Rephanin had all but forgotten flesh. His own lay in a guarded tent well south of the battle. The flesh of others, of the hundreds of the ælven in the valley, he tried to ignore, for there was much pain there, and much fear.

Marovon, move twenty of your guardians up that slope to your left.

Ehranan's voice sang in his mind, even as it rang through him to every guardian on the field. This was his gift as he had never before made use of it. He could not speak over great distance, but he could speak to any ælven nearby, and in this war he was the conduit for Ehranan's commands.

He sensed the twenty guardians moving, cutting off a group of kobalen trying to cross the ælven's flank. A small ripple in the seething cauldron of the valley.

Kobalen dead lay everywhere, black-furred corpses piled in the river and along its bank, heaped in ghastly rows across the valley that marked the ebb and flow of the battle over the last few days. Now the ælven were moving, pressing north on both sides of the Silverwash.

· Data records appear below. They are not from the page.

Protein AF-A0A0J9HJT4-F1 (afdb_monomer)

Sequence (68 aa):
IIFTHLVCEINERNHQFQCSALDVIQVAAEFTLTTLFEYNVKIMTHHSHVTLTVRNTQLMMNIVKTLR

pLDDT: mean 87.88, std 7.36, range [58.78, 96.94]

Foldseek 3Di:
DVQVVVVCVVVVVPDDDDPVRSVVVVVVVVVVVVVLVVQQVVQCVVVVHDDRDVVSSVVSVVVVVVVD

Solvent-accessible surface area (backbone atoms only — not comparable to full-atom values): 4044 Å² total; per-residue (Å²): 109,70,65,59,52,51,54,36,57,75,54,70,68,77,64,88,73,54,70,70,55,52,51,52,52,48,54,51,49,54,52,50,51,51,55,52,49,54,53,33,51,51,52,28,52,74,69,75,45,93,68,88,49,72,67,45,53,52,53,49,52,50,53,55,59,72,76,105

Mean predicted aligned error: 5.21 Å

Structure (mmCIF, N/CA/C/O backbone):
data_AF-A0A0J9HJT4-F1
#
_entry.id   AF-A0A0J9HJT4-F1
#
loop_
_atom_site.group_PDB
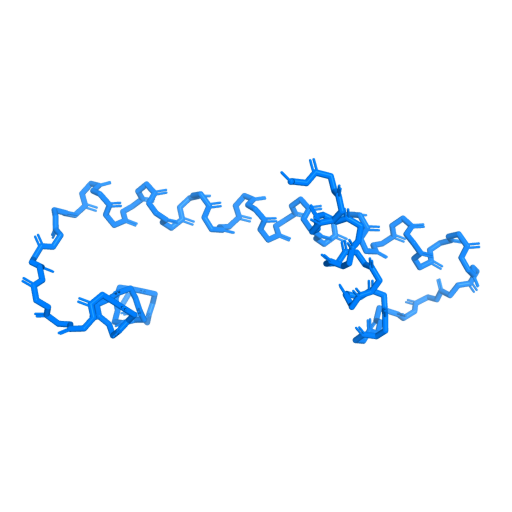_atom_site.id
_atom_site.type_symbol
_atom_site.label_atom_id
_atom_site.label_alt_id
_atom_site.label_comp_id
_atom_site.label_asym_id
_atom_site.label_entity_id
_atom_site.label_seq_id
_atom_site.pdbx_PDB_ins_code
_atom_site.Cartn_x
_atom_site.Cartn_y
_atom_site.Cartn_z
_atom_site.occupancy
_atom_site.B_iso_or_equiv
_atom_site.auth_seq_id
_atom_site.auth_comp_id
_atom_site.auth_asym_id
_atom_site.auth_atom_id
_atom_site.pdbx_PDB_model_num
ATOM 1 N N . ILE A 1 1 ? -8.908 -4.891 11.135 1.00 65.56 1 ILE A N 1
ATOM 2 C CA . ILE A 1 1 ? -8.173 -5.223 12.389 1.00 65.56 1 ILE A CA 1
ATOM 3 C C . ILE A 1 1 ? -6.699 -4.831 12.303 1.00 65.56 1 ILE A C 1
ATOM 5 O O . ILE A 1 1 ? -6.281 -4.048 13.145 1.00 65.56 1 ILE A O 1
ATOM 9 N N . ILE A 1 2 ? -5.929 -5.308 11.311 1.00 86.31 2 ILE A N 1
ATOM 10 C CA . ILE A 1 2 ? -4.493 -4.969 11.177 1.00 86.31 2 ILE A CA 1
ATOM 11 C C . ILE A 1 2 ? -4.285 -3.455 10.994 1.00 86.31 2 ILE A C 1
ATOM 13 O O . ILE A 1 2 ? -3.527 -2.853 11.745 1.00 86.31 2 ILE A O 1
ATOM 17 N N . PHE A 1 3 ? -5.019 -2.824 10.067 1.00 88.06 3 PHE A N 1
ATOM 18 C CA . PHE A 1 3 ? -4.900 -1.382 9.812 1.00 88.06 3 PHE A CA 1
ATOM 19 C C . PHE A 1 3 ? -5.269 -0.529 11.036 1.00 88.06 3 PHE A C 1
ATOM 21 O O . PHE A 1 3 ? -4.530 0.366 11.421 1.00 88.06 3 PHE A O 1
ATOM 28 N N . THR A 1 4 ? -6.364 -0.865 11.721 1.00 85.75 4 THR A N 1
ATOM 29 C CA . THR A 1 4 ? -6.771 -0.203 12.968 1.00 85.75 4 THR A CA 1
ATOM 30 C C . THR A 1 4 ? -5.697 -0.282 14.054 1.00 85.75 4 THR A C 1
ATOM 32 O O . THR A 1 4 ? -5.420 0.719 14.706 1.00 85.75 4 THR A O 1
ATOM 35 N N . HIS A 1 5 ? -5.067 -1.449 14.238 1.00 85.88 5 HIS A N 1
ATOM 36 C CA . HIS A 1 5 ? -3.976 -1.599 15.205 1.00 85.88 5 HIS A CA 1
ATOM 37 C C . HIS A 1 5 ? -2.769 -0.738 14.829 1.00 85.88 5 HIS A C 1
ATOM 39 O O . HIS A 1 5 ? -2.230 -0.065 15.702 1.00 85.88 5 HIS A O 1
ATOM 45 N N . LEU A 1 6 ? -2.403 -0.696 13.544 1.00 89.31 6 LEU A N 1
ATOM 46 C CA . LEU A 1 6 ? -1.331 0.163 13.040 1.00 89.31 6 LEU A CA 1
ATOM 47 C C . LEU A 1 6 ? -1.612 1.648 13.324 1.00 89.31 6 LEU A C 1
ATOM 49 O O . LEU A 1 6 ? -0.737 2.352 13.817 1.00 89.31 6 LEU A O 1
ATOM 53 N N . VAL A 1 7 ? -2.836 2.119 13.068 1.00 88.56 7 VAL A N 1
ATOM 54 C CA . VAL A 1 7 ? -3.235 3.509 13.355 1.00 88.56 7 VAL A CA 1
ATOM 55 C C . VAL A 1 7 ? -3.141 3.812 14.855 1.00 88.56 7 VAL A C 1
ATOM 57 O O . VAL A 1 7 ? -2.611 4.853 15.242 1.00 88.56 7 VAL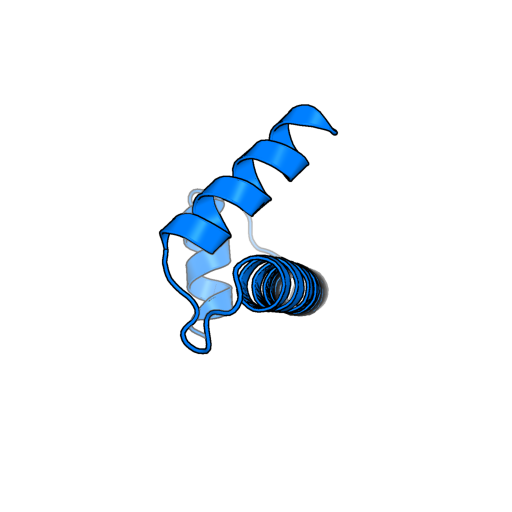 A O 1
ATOM 60 N N . CYS A 1 8 ? -3.603 2.898 15.711 1.00 85.00 8 CYS A N 1
ATOM 61 C CA . CYS A 1 8 ? -3.506 3.052 17.163 1.00 85.00 8 CYS A CA 1
ATOM 62 C C . CYS A 1 8 ? -2.054 3.030 17.675 1.00 85.00 8 CYS A C 1
ATOM 64 O O . CYS A 1 8 ? -1.745 3.733 18.636 1.00 85.00 8 CYS A O 1
ATOM 66 N N . GLU A 1 9 ? -1.175 2.236 17.058 1.00 87.00 9 GLU A N 1
ATOM 67 C CA . GLU A 1 9 ? 0.253 2.173 17.390 1.00 87.00 9 GLU A CA 1
ATOM 68 C C . GLU A 1 9 ? 0.982 3.463 16.994 1.00 87.00 9 GLU A C 1
ATOM 70 O O . GLU A 1 9 ? 1.700 4.027 17.815 1.00 87.00 9 GLU A O 1
ATOM 75 N N . ILE A 1 10 ? 0.729 3.975 15.783 1.00 86.94 10 ILE A N 1
ATOM 76 C CA . ILE A 1 10 ? 1.290 5.247 15.300 1.00 86.94 10 ILE A CA 1
ATOM 77 C C . ILE A 1 10 ? 0.836 6.419 16.177 1.00 86.94 10 ILE A C 1
ATOM 79 O O . ILE A 1 10 ? 1.625 7.314 16.459 1.00 86.94 10 ILE A O 1
ATOM 83 N N . ASN A 1 11 ? -0.418 6.415 16.633 1.00 86.50 11 ASN A N 1
ATOM 84 C CA . ASN A 1 11 ? -0.970 7.467 17.491 1.00 86.50 11 ASN A CA 1
ATOM 85 C C . ASN A 1 11 ? -0.635 7.285 18.991 1.00 86.50 11 ASN A C 1
ATOM 87 O O . ASN A 1 11 ? -1.362 7.775 19.860 1.00 86.50 11 ASN A O 1
ATOM 91 N N . GLU A 1 12 ? 0.421 6.523 19.303 1.00 78.75 12 GLU A N 1
ATOM 92 C CA . GLU A 1 12 ? 0.957 6.305 20.656 1.00 78.75 12 GLU A CA 1
ATOM 93 C C . GLU A 1 12 ? -0.079 5.794 21.679 1.00 78.75 12 GLU A C 1
ATOM 95 O O . GLU A 1 12 ? 0.036 6.034 22.879 1.00 78.75 12 GLU A O 1
ATOM 100 N N . ARG A 1 13 ? -1.114 5.072 21.220 1.00 64.25 13 ARG A N 1
ATOM 101 C CA . ARG A 1 13 ? -2.228 4.534 22.032 1.00 64.25 13 ARG A CA 1
ATOM 102 C C . ARG A 1 13 ? -3.061 5.567 22.812 1.00 64.25 13 ARG A C 1
ATOM 104 O O . ARG A 1 13 ? -3.918 5.159 23.592 1.00 64.25 13 ARG A O 1
ATOM 111 N N . ASN A 1 14 ? -2.871 6.871 22.600 1.00 58.78 14 ASN A N 1
ATOM 112 C CA . ASN A 1 14 ? -3.459 7.906 23.465 1.00 58.78 14 ASN A CA 1
ATOM 113 C C . ASN A 1 14 ? -4.819 8.460 23.011 1.00 58.78 14 ASN A C 1
ATOM 115 O O . ASN A 1 14 ? -5.428 9.232 23.750 1.00 58.78 14 ASN A O 1
ATOM 119 N N . HIS A 1 15 ? -5.347 8.053 21.849 1.00 67.06 15 HIS A N 1
ATOM 120 C CA . HIS A 1 15 ? -6.691 8.464 21.425 1.00 67.06 15 HIS A CA 1
ATOM 121 C C . HIS A 1 15 ? -7.519 7.284 20.915 1.00 67.06 15 HIS A C 1
ATOM 123 O O . HIS A 1 15 ? -7.087 6.532 20.041 1.00 67.06 15 HIS A O 1
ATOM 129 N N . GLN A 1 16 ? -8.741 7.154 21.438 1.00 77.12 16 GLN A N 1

In the valley's bowl to the west of the river the ælven's main force pushed steadily forward, forcing the kobalen back toward the pass. Another army hastened through the forest along the eastern bank, gathering within the trees at the outpost near the north ford. Ehranan was with them. Soon he would lead them across to fall upon the kobalen from behind.

So long had he been Ehranan's voice to the ælven warriors that his awareness was spread like a net among them, each individual ælven a knot in the web. They moved as one, obeyed as one the commands of Ehranan, who watched and thought for them all.

A strange elation filled him, a sense of the army's power as his own. Despite his passive role, he knew none of this would have happened as successfully as it did without his aid. The theory had been proven. Mindspeech was a powerful tool for an embattled army, therefore a powerful weapon.

How strange to think of oneself as a weapon. Rephanin was disturbed by the idea. As one who had tried—not always with success, but always with sincerity—to keep the creed, it seemed ironic that he should now become a tool of widespread destruction of life.

There was no choice, of course. They must fight or be overwhelmed, so they fought.